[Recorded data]
◆ ◆ ◆ ◆

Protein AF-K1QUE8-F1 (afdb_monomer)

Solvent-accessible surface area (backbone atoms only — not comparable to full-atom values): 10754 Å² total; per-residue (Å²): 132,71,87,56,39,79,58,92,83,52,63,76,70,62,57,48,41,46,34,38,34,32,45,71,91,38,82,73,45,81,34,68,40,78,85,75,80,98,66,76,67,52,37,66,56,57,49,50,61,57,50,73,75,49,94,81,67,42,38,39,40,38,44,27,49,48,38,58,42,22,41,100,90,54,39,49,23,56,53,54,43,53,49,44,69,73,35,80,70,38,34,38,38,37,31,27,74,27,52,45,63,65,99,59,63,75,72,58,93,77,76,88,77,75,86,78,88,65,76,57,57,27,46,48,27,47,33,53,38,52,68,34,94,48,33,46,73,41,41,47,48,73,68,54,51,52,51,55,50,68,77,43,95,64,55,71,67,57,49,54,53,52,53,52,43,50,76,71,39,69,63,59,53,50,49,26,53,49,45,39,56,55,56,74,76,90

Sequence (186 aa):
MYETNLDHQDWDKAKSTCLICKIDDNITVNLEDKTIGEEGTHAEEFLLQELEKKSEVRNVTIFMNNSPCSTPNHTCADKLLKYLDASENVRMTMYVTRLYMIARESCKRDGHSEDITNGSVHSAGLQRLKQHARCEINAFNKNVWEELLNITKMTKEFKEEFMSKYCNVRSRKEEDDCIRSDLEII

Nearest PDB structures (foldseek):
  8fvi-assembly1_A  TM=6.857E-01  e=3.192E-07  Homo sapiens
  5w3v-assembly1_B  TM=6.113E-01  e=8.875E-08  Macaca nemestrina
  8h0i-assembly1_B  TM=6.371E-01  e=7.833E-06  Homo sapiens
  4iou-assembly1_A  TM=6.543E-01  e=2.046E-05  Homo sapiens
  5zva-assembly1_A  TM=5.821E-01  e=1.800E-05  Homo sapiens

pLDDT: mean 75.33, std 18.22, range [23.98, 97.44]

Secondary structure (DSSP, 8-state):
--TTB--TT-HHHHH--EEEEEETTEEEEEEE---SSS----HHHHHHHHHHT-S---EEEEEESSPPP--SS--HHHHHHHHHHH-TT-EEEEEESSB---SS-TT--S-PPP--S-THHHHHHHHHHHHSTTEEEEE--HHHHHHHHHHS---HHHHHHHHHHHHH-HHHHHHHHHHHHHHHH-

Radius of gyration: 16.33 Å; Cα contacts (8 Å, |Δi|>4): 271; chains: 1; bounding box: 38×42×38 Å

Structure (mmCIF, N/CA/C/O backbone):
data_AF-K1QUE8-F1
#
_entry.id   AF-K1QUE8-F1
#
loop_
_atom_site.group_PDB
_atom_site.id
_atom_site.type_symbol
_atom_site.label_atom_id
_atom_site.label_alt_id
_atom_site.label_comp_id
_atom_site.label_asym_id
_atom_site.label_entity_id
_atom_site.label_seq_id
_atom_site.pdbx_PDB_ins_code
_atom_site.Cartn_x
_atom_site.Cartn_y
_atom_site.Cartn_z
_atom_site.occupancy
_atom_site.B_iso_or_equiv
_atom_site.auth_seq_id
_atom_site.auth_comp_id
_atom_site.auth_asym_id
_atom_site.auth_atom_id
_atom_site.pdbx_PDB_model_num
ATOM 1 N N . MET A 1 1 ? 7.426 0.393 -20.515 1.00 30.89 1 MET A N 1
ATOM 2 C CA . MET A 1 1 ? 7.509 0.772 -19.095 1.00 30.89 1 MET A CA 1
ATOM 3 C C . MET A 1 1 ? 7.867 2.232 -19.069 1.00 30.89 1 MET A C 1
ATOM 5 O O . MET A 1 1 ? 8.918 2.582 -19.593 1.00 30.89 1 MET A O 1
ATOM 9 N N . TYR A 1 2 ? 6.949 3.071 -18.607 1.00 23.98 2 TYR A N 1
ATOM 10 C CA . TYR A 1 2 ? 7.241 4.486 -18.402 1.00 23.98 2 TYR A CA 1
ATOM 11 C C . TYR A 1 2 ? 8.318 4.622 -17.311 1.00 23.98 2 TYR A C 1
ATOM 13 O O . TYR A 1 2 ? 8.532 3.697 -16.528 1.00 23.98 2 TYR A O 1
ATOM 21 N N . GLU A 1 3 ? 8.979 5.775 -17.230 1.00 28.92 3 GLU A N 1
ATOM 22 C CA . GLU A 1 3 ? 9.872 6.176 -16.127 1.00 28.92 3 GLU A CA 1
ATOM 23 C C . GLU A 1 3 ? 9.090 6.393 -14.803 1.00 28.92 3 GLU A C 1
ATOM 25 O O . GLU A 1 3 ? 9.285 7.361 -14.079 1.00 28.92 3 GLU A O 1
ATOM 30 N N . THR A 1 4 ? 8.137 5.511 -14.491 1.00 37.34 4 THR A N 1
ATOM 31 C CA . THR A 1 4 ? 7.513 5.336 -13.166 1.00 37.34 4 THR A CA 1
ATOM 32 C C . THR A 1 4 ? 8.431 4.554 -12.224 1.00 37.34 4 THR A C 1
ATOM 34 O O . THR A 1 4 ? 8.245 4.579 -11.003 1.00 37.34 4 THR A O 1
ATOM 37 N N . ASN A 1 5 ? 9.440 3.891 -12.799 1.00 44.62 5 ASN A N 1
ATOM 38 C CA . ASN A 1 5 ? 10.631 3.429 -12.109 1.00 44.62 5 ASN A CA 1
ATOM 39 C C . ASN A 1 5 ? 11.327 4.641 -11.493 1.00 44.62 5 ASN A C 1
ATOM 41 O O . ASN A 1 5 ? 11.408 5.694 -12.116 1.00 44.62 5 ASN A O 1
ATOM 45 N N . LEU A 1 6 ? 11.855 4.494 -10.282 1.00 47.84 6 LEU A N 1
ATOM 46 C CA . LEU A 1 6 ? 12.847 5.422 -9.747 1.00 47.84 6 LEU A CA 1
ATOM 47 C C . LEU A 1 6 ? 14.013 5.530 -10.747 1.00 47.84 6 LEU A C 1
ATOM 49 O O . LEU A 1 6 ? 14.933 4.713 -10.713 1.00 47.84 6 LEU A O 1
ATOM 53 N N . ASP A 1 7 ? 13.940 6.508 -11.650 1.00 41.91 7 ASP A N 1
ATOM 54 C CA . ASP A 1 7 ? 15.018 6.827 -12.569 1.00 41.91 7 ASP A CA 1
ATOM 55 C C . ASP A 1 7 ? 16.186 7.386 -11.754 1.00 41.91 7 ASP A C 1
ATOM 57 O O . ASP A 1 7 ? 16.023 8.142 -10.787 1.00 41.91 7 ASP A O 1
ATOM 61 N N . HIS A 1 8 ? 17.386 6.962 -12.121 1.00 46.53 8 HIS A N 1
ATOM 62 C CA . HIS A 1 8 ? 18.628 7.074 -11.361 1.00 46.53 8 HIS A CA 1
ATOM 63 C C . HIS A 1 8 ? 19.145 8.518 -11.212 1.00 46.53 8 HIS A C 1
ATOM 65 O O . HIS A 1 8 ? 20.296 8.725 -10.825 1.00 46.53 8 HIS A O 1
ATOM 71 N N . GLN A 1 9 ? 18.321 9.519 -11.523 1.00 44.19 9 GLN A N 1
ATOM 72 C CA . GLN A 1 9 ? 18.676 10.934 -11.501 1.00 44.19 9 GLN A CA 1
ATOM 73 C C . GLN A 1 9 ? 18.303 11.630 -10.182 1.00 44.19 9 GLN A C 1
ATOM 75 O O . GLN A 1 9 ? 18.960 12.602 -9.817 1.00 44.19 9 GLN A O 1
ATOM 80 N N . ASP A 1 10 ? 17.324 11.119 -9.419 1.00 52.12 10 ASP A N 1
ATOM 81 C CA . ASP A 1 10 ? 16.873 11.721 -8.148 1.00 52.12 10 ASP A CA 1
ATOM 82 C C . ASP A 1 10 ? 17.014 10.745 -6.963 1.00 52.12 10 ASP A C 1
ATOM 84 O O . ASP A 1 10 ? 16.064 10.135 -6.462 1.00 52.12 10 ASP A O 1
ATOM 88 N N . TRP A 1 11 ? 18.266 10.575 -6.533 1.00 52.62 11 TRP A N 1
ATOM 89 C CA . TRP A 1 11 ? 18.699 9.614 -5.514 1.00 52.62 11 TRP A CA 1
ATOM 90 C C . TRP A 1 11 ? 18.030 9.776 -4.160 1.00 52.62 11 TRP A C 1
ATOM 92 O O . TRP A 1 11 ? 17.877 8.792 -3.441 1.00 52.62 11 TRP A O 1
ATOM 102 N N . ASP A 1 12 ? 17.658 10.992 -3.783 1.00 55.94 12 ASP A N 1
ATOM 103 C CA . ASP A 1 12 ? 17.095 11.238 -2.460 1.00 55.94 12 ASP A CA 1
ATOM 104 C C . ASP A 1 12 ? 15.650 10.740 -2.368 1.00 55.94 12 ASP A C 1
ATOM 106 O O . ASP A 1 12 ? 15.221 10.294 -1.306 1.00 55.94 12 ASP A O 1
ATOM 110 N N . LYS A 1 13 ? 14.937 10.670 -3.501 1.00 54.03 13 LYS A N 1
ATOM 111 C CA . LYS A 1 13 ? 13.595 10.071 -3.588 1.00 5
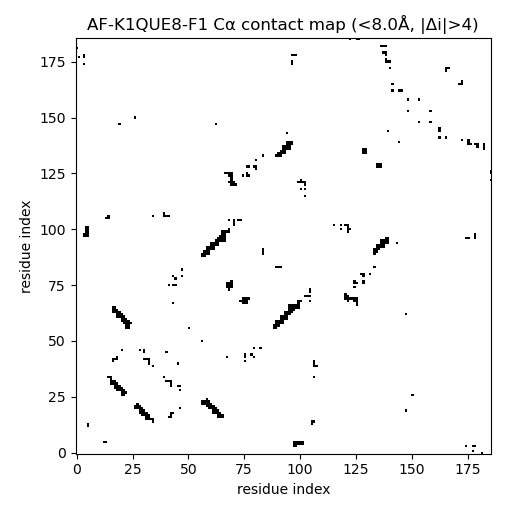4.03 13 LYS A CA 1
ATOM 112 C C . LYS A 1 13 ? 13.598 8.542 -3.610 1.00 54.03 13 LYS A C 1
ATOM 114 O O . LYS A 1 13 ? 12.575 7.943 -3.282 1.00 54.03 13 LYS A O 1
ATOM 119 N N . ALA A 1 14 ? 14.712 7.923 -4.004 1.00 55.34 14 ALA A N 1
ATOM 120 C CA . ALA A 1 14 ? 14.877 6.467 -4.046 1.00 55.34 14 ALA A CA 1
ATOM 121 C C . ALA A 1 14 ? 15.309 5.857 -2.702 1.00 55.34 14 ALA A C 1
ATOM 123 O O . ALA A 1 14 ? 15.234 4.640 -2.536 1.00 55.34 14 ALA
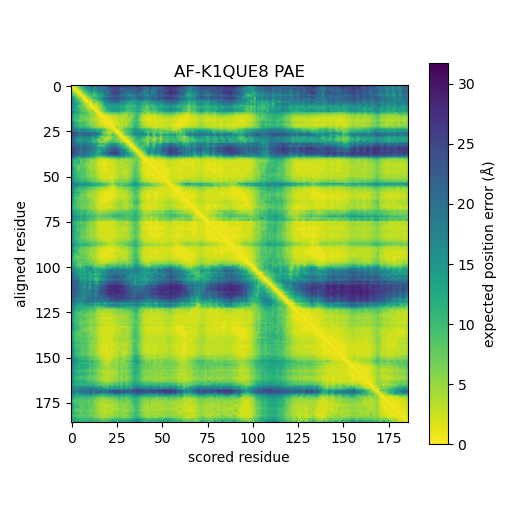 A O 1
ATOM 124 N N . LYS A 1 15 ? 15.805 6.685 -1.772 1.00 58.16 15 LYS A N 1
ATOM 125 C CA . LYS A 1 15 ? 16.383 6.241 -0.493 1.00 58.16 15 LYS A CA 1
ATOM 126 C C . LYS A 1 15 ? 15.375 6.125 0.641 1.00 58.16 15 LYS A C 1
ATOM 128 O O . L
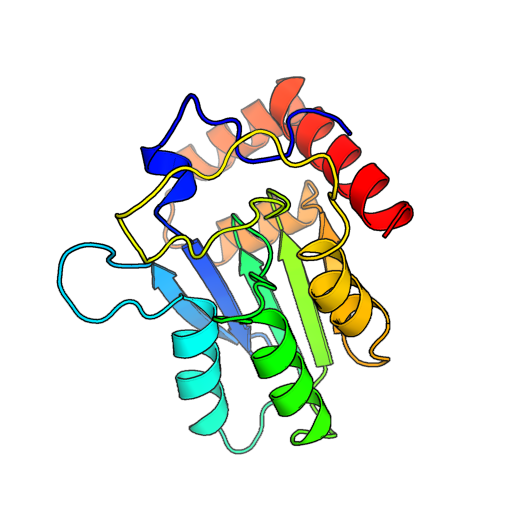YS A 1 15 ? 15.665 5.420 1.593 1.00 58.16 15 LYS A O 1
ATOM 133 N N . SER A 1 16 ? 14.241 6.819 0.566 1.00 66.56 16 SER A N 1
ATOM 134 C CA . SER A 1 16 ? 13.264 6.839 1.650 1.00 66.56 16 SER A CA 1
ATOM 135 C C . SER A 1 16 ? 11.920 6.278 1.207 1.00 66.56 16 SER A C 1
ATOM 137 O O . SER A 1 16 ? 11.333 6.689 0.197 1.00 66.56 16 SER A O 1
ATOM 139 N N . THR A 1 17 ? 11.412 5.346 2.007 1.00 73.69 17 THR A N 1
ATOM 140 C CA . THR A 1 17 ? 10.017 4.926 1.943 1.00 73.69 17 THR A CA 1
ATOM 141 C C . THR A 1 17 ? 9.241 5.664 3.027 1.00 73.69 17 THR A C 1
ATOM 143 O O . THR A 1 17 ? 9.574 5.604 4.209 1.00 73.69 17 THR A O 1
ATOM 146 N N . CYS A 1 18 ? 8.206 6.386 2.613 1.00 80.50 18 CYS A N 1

◆ ◆ ◆ ◆

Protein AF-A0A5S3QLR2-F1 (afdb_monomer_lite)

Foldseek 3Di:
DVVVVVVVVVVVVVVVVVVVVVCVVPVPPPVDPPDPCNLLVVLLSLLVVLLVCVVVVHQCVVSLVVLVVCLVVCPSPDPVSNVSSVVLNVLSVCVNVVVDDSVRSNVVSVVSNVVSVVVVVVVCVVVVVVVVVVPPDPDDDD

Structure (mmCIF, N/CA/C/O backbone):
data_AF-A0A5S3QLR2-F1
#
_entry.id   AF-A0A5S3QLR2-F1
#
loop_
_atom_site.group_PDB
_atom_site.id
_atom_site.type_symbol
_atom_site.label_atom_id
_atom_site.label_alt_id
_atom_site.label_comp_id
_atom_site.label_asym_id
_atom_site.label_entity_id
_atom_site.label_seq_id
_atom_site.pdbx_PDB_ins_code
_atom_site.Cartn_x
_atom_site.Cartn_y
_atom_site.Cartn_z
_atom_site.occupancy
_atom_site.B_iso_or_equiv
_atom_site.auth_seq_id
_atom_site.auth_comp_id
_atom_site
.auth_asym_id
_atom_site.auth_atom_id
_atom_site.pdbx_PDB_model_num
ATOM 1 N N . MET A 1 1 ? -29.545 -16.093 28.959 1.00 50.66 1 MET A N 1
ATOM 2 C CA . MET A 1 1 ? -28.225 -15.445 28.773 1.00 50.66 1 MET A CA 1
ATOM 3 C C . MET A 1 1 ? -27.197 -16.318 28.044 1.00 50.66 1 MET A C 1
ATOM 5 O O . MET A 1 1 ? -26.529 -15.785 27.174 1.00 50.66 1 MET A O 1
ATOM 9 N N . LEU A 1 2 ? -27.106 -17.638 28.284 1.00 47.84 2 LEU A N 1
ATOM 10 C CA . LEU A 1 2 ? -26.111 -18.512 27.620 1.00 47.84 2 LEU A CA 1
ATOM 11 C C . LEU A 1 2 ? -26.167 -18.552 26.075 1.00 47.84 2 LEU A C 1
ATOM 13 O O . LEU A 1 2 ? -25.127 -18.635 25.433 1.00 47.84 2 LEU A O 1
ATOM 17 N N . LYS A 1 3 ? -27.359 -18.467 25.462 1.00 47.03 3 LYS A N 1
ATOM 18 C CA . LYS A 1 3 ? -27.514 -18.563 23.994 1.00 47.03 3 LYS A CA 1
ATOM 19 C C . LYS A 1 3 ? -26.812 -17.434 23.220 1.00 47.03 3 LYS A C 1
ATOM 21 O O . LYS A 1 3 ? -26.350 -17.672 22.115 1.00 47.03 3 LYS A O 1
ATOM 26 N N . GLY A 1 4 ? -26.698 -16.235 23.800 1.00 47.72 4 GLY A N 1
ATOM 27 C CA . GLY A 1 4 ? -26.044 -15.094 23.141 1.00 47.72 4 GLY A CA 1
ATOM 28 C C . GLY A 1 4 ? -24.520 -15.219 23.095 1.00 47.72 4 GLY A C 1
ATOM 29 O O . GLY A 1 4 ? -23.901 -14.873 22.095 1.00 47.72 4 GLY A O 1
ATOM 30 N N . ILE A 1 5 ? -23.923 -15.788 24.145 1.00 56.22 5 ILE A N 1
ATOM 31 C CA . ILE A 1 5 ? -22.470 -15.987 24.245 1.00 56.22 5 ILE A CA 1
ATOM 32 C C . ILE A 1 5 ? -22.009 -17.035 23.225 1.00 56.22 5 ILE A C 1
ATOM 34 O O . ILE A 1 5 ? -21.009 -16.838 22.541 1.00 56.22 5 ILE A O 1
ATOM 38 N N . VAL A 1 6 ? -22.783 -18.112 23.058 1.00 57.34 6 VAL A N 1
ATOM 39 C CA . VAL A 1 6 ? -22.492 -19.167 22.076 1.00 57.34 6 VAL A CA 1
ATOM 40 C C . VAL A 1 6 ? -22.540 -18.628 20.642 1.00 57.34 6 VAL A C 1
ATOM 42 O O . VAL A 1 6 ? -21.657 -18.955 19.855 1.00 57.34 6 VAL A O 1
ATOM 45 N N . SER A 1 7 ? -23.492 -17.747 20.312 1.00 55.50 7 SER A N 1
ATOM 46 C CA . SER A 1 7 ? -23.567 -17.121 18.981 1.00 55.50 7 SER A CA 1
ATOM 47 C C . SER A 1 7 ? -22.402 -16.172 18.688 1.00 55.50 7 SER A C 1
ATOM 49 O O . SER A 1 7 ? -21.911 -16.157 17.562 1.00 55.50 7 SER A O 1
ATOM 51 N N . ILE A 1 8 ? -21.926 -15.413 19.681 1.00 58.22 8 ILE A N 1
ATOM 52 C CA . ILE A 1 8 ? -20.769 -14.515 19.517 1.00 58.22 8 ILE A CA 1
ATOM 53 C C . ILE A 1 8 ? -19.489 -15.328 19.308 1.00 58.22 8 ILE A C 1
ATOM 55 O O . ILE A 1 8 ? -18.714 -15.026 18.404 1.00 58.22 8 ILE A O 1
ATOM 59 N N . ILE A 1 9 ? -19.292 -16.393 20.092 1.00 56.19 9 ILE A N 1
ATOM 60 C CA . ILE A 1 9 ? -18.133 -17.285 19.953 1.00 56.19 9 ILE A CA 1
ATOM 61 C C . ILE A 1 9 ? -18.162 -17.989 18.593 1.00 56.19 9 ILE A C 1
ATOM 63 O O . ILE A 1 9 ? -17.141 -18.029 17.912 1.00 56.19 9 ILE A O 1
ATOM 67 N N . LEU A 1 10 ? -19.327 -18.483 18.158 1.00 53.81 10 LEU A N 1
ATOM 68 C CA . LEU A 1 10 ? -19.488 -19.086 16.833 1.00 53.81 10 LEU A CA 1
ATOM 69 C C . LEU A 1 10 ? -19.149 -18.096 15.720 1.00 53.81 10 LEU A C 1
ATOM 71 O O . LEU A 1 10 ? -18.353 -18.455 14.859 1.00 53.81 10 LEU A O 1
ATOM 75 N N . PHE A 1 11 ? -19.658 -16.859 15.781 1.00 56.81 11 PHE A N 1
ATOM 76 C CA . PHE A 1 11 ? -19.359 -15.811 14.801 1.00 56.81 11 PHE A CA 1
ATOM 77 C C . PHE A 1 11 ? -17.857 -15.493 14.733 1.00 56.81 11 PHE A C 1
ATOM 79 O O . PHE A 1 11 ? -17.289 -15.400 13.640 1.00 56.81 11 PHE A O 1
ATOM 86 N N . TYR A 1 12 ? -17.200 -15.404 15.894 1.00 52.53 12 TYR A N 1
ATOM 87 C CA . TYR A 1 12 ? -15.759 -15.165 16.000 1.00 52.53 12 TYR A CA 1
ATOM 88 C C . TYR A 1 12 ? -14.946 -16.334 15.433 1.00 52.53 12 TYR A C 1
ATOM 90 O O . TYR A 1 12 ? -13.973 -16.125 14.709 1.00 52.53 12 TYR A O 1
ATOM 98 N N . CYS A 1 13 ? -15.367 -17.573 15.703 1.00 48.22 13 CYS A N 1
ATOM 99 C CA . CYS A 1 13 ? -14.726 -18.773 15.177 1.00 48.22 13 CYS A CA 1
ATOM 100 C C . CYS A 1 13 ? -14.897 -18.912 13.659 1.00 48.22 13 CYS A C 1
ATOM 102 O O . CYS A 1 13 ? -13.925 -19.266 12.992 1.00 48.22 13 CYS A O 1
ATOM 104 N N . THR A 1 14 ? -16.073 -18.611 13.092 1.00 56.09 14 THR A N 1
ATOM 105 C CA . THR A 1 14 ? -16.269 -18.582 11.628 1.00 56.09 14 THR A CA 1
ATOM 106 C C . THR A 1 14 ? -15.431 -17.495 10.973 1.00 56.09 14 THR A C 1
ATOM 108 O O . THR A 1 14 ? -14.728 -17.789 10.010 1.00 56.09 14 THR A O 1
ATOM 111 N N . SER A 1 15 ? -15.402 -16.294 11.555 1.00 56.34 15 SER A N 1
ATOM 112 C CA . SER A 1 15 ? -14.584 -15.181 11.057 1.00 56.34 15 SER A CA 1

◆ ◆ ◆ ◆

Description of the task:
For the word "Homo", count the lines of the data that contain it and state only that count.

Answer to the problem:
4